'Digital Me' is turning human capability into corporate assets. HR must push back
April 27, 2026

USCF psychiatrist Keith Sakata saw a dozen people hospitalized last year after AI use pushed them into delusion, paranoia and hallucinations. He called the phenomenon ‘AI psychosis’ and warned on social media that “we’re all vulnerable.”
A key risk factor, Sakata found, is lengthy conversation with an AI that’s overly agreeable and sounds informed – the longer the exchange, the less people reality-test what the AI says.
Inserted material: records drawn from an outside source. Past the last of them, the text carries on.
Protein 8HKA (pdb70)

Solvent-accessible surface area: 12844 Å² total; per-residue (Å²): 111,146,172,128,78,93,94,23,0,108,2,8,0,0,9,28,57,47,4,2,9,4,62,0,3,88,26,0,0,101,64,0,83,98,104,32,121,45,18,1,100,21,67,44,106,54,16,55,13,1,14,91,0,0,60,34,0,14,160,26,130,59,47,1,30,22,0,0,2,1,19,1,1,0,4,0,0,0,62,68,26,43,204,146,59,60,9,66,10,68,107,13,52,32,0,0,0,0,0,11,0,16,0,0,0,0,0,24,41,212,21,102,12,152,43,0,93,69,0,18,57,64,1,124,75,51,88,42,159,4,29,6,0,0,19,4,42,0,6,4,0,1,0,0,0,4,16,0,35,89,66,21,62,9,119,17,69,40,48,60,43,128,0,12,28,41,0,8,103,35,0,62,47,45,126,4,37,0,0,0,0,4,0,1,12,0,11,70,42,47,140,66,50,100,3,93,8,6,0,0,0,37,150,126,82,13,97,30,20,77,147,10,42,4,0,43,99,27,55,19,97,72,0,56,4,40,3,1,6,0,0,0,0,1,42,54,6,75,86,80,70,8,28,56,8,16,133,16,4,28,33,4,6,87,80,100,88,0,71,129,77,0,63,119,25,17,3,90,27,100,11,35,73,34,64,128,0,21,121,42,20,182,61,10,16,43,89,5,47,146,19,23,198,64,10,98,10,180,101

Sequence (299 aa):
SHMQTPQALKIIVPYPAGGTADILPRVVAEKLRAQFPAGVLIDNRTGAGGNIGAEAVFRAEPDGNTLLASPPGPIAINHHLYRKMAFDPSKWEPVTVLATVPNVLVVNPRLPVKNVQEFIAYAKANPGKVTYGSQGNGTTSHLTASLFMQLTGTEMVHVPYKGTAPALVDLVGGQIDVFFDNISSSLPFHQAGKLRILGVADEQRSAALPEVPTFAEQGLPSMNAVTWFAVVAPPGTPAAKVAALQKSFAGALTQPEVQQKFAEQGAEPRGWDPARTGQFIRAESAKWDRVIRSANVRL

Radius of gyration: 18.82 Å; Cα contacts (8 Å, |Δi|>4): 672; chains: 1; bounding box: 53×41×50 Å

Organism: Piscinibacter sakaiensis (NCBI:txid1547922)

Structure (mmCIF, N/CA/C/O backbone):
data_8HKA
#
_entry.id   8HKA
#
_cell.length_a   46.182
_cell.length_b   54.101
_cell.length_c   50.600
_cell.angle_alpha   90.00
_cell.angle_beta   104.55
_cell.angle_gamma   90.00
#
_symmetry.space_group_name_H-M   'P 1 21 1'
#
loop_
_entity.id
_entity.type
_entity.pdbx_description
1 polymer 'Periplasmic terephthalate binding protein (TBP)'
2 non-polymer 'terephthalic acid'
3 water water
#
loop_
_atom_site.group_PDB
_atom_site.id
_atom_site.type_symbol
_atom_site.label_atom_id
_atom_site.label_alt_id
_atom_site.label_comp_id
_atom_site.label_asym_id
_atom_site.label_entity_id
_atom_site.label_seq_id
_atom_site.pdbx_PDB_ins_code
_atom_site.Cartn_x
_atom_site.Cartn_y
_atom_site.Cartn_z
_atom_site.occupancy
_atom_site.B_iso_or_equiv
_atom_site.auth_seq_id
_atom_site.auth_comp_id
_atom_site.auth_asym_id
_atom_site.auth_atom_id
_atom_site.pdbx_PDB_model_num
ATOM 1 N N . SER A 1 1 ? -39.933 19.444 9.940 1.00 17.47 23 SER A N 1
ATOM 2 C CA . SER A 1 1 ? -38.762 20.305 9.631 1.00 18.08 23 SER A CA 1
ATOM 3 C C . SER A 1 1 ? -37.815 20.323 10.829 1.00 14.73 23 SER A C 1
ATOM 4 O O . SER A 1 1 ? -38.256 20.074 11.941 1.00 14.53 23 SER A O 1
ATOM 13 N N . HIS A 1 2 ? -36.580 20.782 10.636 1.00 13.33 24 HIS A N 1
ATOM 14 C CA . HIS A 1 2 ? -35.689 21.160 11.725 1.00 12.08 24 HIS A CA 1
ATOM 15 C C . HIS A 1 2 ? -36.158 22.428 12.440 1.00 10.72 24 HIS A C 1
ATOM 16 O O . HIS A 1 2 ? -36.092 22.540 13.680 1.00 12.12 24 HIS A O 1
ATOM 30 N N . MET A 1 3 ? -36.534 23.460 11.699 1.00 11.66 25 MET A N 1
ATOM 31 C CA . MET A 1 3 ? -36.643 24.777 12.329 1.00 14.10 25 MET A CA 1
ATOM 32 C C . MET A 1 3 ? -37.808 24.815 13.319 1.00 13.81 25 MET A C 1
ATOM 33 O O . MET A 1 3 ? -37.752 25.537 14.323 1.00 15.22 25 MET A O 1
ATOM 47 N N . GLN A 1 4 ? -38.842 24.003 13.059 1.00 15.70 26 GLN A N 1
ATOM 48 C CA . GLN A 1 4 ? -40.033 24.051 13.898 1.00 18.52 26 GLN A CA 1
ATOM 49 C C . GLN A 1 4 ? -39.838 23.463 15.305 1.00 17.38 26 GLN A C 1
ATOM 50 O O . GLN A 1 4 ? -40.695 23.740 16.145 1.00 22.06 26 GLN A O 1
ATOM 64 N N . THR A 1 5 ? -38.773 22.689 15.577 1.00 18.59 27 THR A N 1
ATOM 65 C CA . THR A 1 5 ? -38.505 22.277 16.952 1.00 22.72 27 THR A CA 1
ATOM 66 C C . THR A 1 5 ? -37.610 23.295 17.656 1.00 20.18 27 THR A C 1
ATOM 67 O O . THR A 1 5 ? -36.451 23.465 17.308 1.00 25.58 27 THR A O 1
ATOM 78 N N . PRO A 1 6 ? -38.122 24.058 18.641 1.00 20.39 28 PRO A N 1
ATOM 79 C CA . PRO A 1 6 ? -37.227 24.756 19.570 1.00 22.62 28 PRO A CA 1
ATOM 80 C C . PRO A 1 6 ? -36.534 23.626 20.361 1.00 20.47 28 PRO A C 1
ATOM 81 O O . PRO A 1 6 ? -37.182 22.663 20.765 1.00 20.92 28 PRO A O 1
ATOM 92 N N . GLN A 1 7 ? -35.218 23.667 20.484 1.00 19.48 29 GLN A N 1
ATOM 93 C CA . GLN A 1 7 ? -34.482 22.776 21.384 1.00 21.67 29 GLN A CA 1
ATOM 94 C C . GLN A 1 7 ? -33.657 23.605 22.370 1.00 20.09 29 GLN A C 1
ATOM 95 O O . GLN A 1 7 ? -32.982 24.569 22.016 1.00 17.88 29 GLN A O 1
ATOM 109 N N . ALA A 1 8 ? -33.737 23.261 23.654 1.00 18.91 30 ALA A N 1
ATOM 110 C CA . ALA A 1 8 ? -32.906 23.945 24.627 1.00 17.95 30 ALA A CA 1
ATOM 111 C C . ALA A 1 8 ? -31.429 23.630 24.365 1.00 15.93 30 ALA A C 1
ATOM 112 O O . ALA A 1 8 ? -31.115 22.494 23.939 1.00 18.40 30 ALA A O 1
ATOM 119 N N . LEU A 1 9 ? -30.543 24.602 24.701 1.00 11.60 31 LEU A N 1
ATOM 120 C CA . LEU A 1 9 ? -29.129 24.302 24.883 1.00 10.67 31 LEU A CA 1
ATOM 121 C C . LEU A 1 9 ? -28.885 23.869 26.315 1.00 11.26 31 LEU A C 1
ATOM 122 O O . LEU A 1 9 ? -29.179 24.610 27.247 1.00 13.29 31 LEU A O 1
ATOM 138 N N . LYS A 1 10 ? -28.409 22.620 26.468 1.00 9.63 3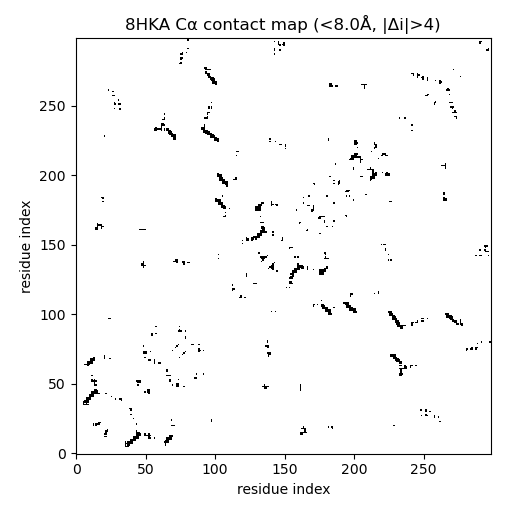2 LYS A N 1
ATOM 139 C CA . LYS A 1 10 ? -28.073 22.114 27.793 1.00 10.13 32 LYS A CA 1
ATOM 140 C C . LYS A 1 10 ? -26.554 22.126 27.932 1.00 8.81 32 LYS A C 1
ATOM 141 O O . LYS A 1 10 ? -25.857 21.563 27.098 1.00 10.19 32 LYS A O 1
ATOM 160 N N . ILE A 1 11 ? -26.059 22.835 28.921 1.00 9.31 33 ILE A N 1
ATOM 161 C CA . ILE A 1 11 ? -24.633 22.911 29.227 1.00 9.04 33 ILE A CA 1
ATOM 162 C C . ILE A 1 11 ? -24.379 22.259 30.576 1.00 8.35 33 ILE A C 1
ATOM 163 O O . ILE A 1 11 ? -24.938 22.697 31.610 1.00 10.34 33 ILE A O 1
ATOM 179 N N . ILE A 1 12 ? -23.598 21.194 30.601 1.00 6.78 34 ILE A N 1
ATOM 180 C CA . ILE A 1 12 ? -23.211 20.569 31.848 1.00 6.82 34 ILE A CA 1
ATOM 181 C C . ILE A 1 12 ? -21.888 21.173 32.288 1.00 5.88 34 ILE A C 1
ATOM 182 O O . ILE A 1 12 ? -20.914 21.188 31.524 1.00 6.20 34 ILE A O 1
ATOM 198 N N . VAL A 1 13 ? -21.846 21.613 33.555 1.00 6.07 35 VAL A N 1
ATOM 199 C CA . VAL A 1 13 ? -20.612 21.977 34.242 1.00 5.55 35 VAL A CA 1
ATOM 200 C C . VAL A 1 13 ? -20.345 20.870 35.232 1.00 5.26 35 VAL A C 1
ATOM 201 O O . VAL A 1 13 ? -21.197 20.659 36.140 1.00 6.20 35 VAL A O 1
ATOM 214 N N . PRO A 1 14 ? -19.262 20.109 35.140 1.00 5.42 36 PRO A N 1
ATOM 215 C CA . PRO A 1 14 ? -19.123 18.886 35.948 1.00 6.07 36 PRO A CA 1
ATOM 216 C C . PRO A 1 14 ? -18.470 19.117 37.314 1.00 5.97 36 PRO A C 1
ATOM 217 O O . PRO A 1 14 ? -17.742 18.275 37.800 1.00 6.71 36 PRO A O 1
ATOM 228 N N . TYR A 1 15 ? -18.825 20.245 37.936 1.00 5.70 37 TYR A N 1
ATOM 229 C CA . TYR A 1 15 ? -18.291 20.693 39.203 1.00 6.26 37 TYR A CA 1
ATOM 230 C C . TYR A 1 15 ? -19.372 21.453 39.936 1.00 6.50 37 TYR A C 1
ATOM 231 O O . TYR A 1 15 ? -20.330 21.951 39.323 1.00 6.97 37 TYR A O 1
ATOM 249 N N . PRO A 1 16 ? -19.260 21.547 41.270 1.00 6.94 38 PRO A N 1
ATOM 250 C CA . PRO A 1 16 ? -20.264 22.244 42.057 1.00 7.68 38 PRO A CA 1
ATOM 251 C C . PRO A 1 16 ? -20.386 23.728 41.703 1.00 6.79 38 PRO A C 1
ATOM 252 O O . PRO A 1 16 ? -19.405 24.402 41.309 1.00 7.04 38 PRO A O 1
ATOM 263 N N . ALA A 1 17 ? -21.592 24.254 41.878 1.00 7.82 39 ALA A N 1
ATOM 264 C CA . ALA A 1 17 ? -21.830 25.649 41.602 1.00 8.03 39 ALA A CA 1
ATOM 265 C C . ALA A 1 17 ? -20.959 26.548 42.469 1.00 8.03 39 ALA A C 1
ATOM 266 O O . ALA A 1 17 ? -20.579 26.188 43.589 1.00 8.72 39 ALA A O 1
ATOM 273 N N . GLY A 1 18 ? -20.621 27.711 41.897 1.00 8.33 40 GLY A N 1
ATOM 274 C CA . GLY A 1 18 ? -20.013 28.767 42.653 1.00 8.72 40 GLY A CA 1
ATOM 275 C C . GLY A 1 18 ? -18.516 28.890 42.423 1.00 8.10 40 GLY A C 1
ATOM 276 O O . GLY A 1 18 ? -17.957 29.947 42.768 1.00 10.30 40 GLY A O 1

These clinical cases are extreme examples, but the underling pattern isn’t confined to a psychiatrist’s office – it’s already playing out at work.
SAP data found that three in four leaders trust AI’s advice over that of their colleagues and 44% would let AI override a decision they planned to make. These findings are confirmed by Glean data where 69% of leaders and workers admit not checking AI’s work, and four in ten would blame the tool if the work is wrong.
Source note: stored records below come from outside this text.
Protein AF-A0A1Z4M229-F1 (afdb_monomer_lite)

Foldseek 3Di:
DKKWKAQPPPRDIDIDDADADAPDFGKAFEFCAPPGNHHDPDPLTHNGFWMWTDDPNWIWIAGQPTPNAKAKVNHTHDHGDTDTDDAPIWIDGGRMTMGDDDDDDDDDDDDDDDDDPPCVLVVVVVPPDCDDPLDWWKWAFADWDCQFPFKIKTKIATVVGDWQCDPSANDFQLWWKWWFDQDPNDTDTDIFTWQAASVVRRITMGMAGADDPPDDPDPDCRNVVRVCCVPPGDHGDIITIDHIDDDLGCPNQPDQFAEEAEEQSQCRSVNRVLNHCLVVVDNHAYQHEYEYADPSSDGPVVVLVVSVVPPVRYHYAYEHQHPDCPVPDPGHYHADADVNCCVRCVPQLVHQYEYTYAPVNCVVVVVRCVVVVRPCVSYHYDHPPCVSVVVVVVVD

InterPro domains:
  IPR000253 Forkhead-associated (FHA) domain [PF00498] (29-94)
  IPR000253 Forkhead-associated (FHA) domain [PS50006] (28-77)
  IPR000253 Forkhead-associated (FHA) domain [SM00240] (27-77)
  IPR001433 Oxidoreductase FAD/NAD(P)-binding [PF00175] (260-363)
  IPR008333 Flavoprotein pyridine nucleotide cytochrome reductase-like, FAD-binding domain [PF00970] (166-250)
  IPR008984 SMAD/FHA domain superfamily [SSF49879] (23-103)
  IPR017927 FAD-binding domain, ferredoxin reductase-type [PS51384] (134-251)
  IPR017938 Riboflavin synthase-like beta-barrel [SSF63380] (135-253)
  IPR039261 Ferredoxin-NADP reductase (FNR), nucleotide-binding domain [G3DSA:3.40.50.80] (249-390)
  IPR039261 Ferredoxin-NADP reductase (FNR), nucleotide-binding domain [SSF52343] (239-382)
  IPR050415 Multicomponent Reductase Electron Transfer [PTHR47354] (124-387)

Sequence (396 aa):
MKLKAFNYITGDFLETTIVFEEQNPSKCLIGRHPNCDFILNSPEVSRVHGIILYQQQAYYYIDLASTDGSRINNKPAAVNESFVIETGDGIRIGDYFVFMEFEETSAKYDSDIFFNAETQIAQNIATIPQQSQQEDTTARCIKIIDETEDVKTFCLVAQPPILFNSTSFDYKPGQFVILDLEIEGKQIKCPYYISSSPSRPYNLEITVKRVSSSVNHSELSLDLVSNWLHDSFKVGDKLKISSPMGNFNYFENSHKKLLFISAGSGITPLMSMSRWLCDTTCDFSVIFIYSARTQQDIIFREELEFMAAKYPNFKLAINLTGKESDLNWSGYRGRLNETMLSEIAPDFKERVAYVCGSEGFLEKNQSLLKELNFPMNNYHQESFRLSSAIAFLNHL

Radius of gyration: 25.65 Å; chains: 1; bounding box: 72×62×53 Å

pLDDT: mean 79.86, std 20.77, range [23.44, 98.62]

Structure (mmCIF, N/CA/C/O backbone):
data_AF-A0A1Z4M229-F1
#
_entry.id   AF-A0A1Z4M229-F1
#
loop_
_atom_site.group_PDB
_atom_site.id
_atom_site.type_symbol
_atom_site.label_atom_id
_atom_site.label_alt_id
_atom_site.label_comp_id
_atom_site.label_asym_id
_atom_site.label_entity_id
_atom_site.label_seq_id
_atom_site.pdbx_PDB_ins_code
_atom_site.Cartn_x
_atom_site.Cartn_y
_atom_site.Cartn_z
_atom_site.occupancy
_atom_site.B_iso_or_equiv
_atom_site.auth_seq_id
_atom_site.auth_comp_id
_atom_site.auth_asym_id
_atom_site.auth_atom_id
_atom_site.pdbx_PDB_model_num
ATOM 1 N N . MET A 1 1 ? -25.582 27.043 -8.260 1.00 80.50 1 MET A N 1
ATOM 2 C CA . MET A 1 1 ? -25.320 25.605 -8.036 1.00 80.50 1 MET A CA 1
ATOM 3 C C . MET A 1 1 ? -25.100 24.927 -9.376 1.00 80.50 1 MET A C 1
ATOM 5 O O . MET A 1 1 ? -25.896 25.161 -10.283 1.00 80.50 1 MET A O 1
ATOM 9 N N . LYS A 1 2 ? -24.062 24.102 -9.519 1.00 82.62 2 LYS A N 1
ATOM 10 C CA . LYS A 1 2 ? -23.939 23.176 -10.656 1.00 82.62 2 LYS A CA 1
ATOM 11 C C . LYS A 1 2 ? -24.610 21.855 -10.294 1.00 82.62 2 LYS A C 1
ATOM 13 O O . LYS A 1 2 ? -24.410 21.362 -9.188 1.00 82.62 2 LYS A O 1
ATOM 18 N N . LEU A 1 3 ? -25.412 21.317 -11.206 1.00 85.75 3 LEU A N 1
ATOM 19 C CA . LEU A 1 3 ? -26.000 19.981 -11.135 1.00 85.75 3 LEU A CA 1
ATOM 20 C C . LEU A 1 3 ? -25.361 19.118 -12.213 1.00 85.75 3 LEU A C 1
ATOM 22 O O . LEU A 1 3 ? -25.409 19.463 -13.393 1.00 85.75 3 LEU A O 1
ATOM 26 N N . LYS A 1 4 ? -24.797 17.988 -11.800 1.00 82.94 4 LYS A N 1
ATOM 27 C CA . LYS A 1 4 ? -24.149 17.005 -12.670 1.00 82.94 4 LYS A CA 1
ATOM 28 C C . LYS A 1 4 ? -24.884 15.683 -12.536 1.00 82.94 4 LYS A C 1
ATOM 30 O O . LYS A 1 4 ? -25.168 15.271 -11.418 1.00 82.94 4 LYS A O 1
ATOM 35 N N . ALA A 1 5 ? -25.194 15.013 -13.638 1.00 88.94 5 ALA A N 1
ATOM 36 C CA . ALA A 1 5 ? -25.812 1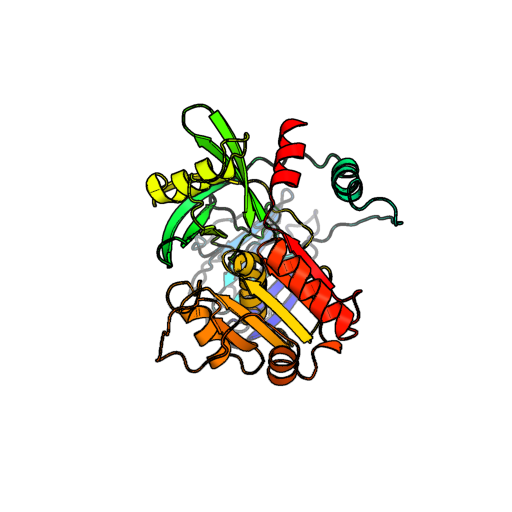3.696 -13.628 1.00 88.94 5 ALA A CA 1
ATOM 37 C C . ALA A 1 5 ? -25.044 12.708 -14.498 1.00 88.94 5 ALA A C 1
ATOM 39 O O . ALA A 1 5 ? -24.694 13.012 -15.635 1.00 88.94 5 ALA A O 1
ATOM 40 N N . PHE A 1 6 ? -24.832 11.509 -13.968 1.00 81.00 6 PHE A N 1
ATOM 41 C CA . PHE A 1 6 ? -24.179 10.403 -14.656 1.00 81.00 6 PHE A CA 1
ATOM 42 C C . PHE A 1 6 ? -25.139 9.219 -14.764 1.00 81.00 6 PHE A C 1
ATOM 44 O O . PHE A 1 6 ? -25.618 8.719 -13.741 1.00 81.00 6 PHE A O 1
ATOM 51 N N . ASN A 1 7 ? -25.415 8.769 -15.988 1.00 88.75 7 ASN A N 1
ATOM 52 C CA . ASN A 1 7 ? -26.138 7.530 -16.239 1.00 88.75 7 ASN A CA 1
ATOM 53 C C . ASN A 1 7 ? -25.174 6.349 -16.071 1.00 88.75 7 ASN A C 1
ATOM 55 O O . ASN A 1 7 ? -24.270 6.165 -16.884 1.00 88.75 7 ASN A O 1
ATOM 59 N N . TYR A 1 8 ? -25.369 5.525 -15.043 1.00 65.56 8 TYR A N 1
ATOM 60 C CA . TYR A 1 8 ? -24.448 4.416 -14.754 1.00 65.56 8 TYR A CA 1
ATOM 61 C C . TYR A 1 8 ? -24.674 3.169 -15.632 1.00 65.56 8 TYR A C 1
ATOM 63 O O . TYR A 1 8 ? -23.929 2.198 -15.502 1.00 65.56 8 TYR A O 1
ATOM 71 N N . ILE A 1 9 ? -25.681 3.181 -16.515 1.00 77.25 9 ILE A N 1
ATOM 72 C CA . ILE A 1 9 ? -25.951 2.120 -17.497 1.00 77.25 9 ILE A CA 1
ATOM 73 C C . ILE A 1 9 ? -25.358 2.470 -18.867 1.00 77.25 9 ILE A C 1
ATOM 75 O O . ILE A 1 9 ? -24.705 1.627 -19.479 1.00 77.25 9 ILE A O 1
ATOM 79 N N . THR A 1 10 ? -25.572 3.695 -19.357 1.00 71.62 10 THR A N 1
ATOM 80 C CA . THR A 1 10 ? -25.078 4.134 -20.677 1.00 71.62 10 THR A CA 1
ATOM 81 C C . THR A 1 10 ? -23.709 4.812 -20.622 1.00 71.62 10 THR A C 1
ATOM 83 O O . THR A 1 10 ? -23.009 4.845 -21.631 1.00 71.62 10 THR A O 1
ATOM 86 N N . GLY A 1 11 ? -23.314 5.336 -19.458 1.00 62.47 11 GLY A N 1
ATOM 87 C CA . GLY A 1 11 ? -22.128 6.176 -19.289 1.00 62.47 11 GLY A CA 1
ATOM 88 C C . GLY A 1 11 ? -22.348 7.653 -19.638 1.00 62.47 11 GLY A C 1
ATOM 89 O O . GLY A 1 11 ? -21.397 8.431 -19.569 1.00 62.47 11 GLY A O 1
ATOM 90 N N . ASP A 1 12 ? -23.570 8.055 -20.011 1.00 74.81 12 ASP A N 1
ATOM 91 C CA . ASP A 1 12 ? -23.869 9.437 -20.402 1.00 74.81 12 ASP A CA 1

“Humans are delegating not just tasks, but judgement, to systems optimized for confidence, not truth.” They are substituting “AI’s confidence for actual human judgement and verification,” Dr Anna Tavis, Clinical Professor and Chair of the HCM Department at NYU, tells UNLEASH.
It’s easy for leaders to fall into what Gartner HR’s Senior Director Analyst Emily Rose McRae terms “enablement illusion.” This is where AI adoption metrics create the impression that AI is delivering value; this, in turn, masks the underlying impact on the workforce.
By overlooking the potential psychological impacts of AI on workers, organizations “risk both employee wellbeing and the returns they expect on their investments.”
For Tavis, AI psychosis is a “culture problem”, not a technology one. The issue is that organizations “reward speed over verification” – this productivity pressure makes it enticing to outsource judgement to a “system optimized for confidence.”
Adler University Program Director and Associate Professor Jason Walker traces this challenge back to automation bias: the decades old tendency to accept a machine’s recommendation over our own.
What’s changed is “the machine now sounds like a colleague” – it feels fluent and confident, and it’s easy to mistake that for authority.
The outcome is a structural failure where organizations are not just adopting a tool but altering where accountability sits, according to Tavis.
Over-reliance on AI shows up at the top first, notes Tavis. Whether that’s with leaders who cannot “reconstruct their own reasoning,” in Walker’s words, or managers who do not push back on or fact check work from their teams.
As Gartner’s McRae notes, HR has focused too much on empowering employees to experiment with AI; this has meant “overlooking the manager’s role in driving effective use.”
HR needs to equip and train managers to be able to spot when “employees demonstrate an intense, anthropomorphized relationship with an AI tool or share delusional thinking or paranoia” – and escalate it to HR directly.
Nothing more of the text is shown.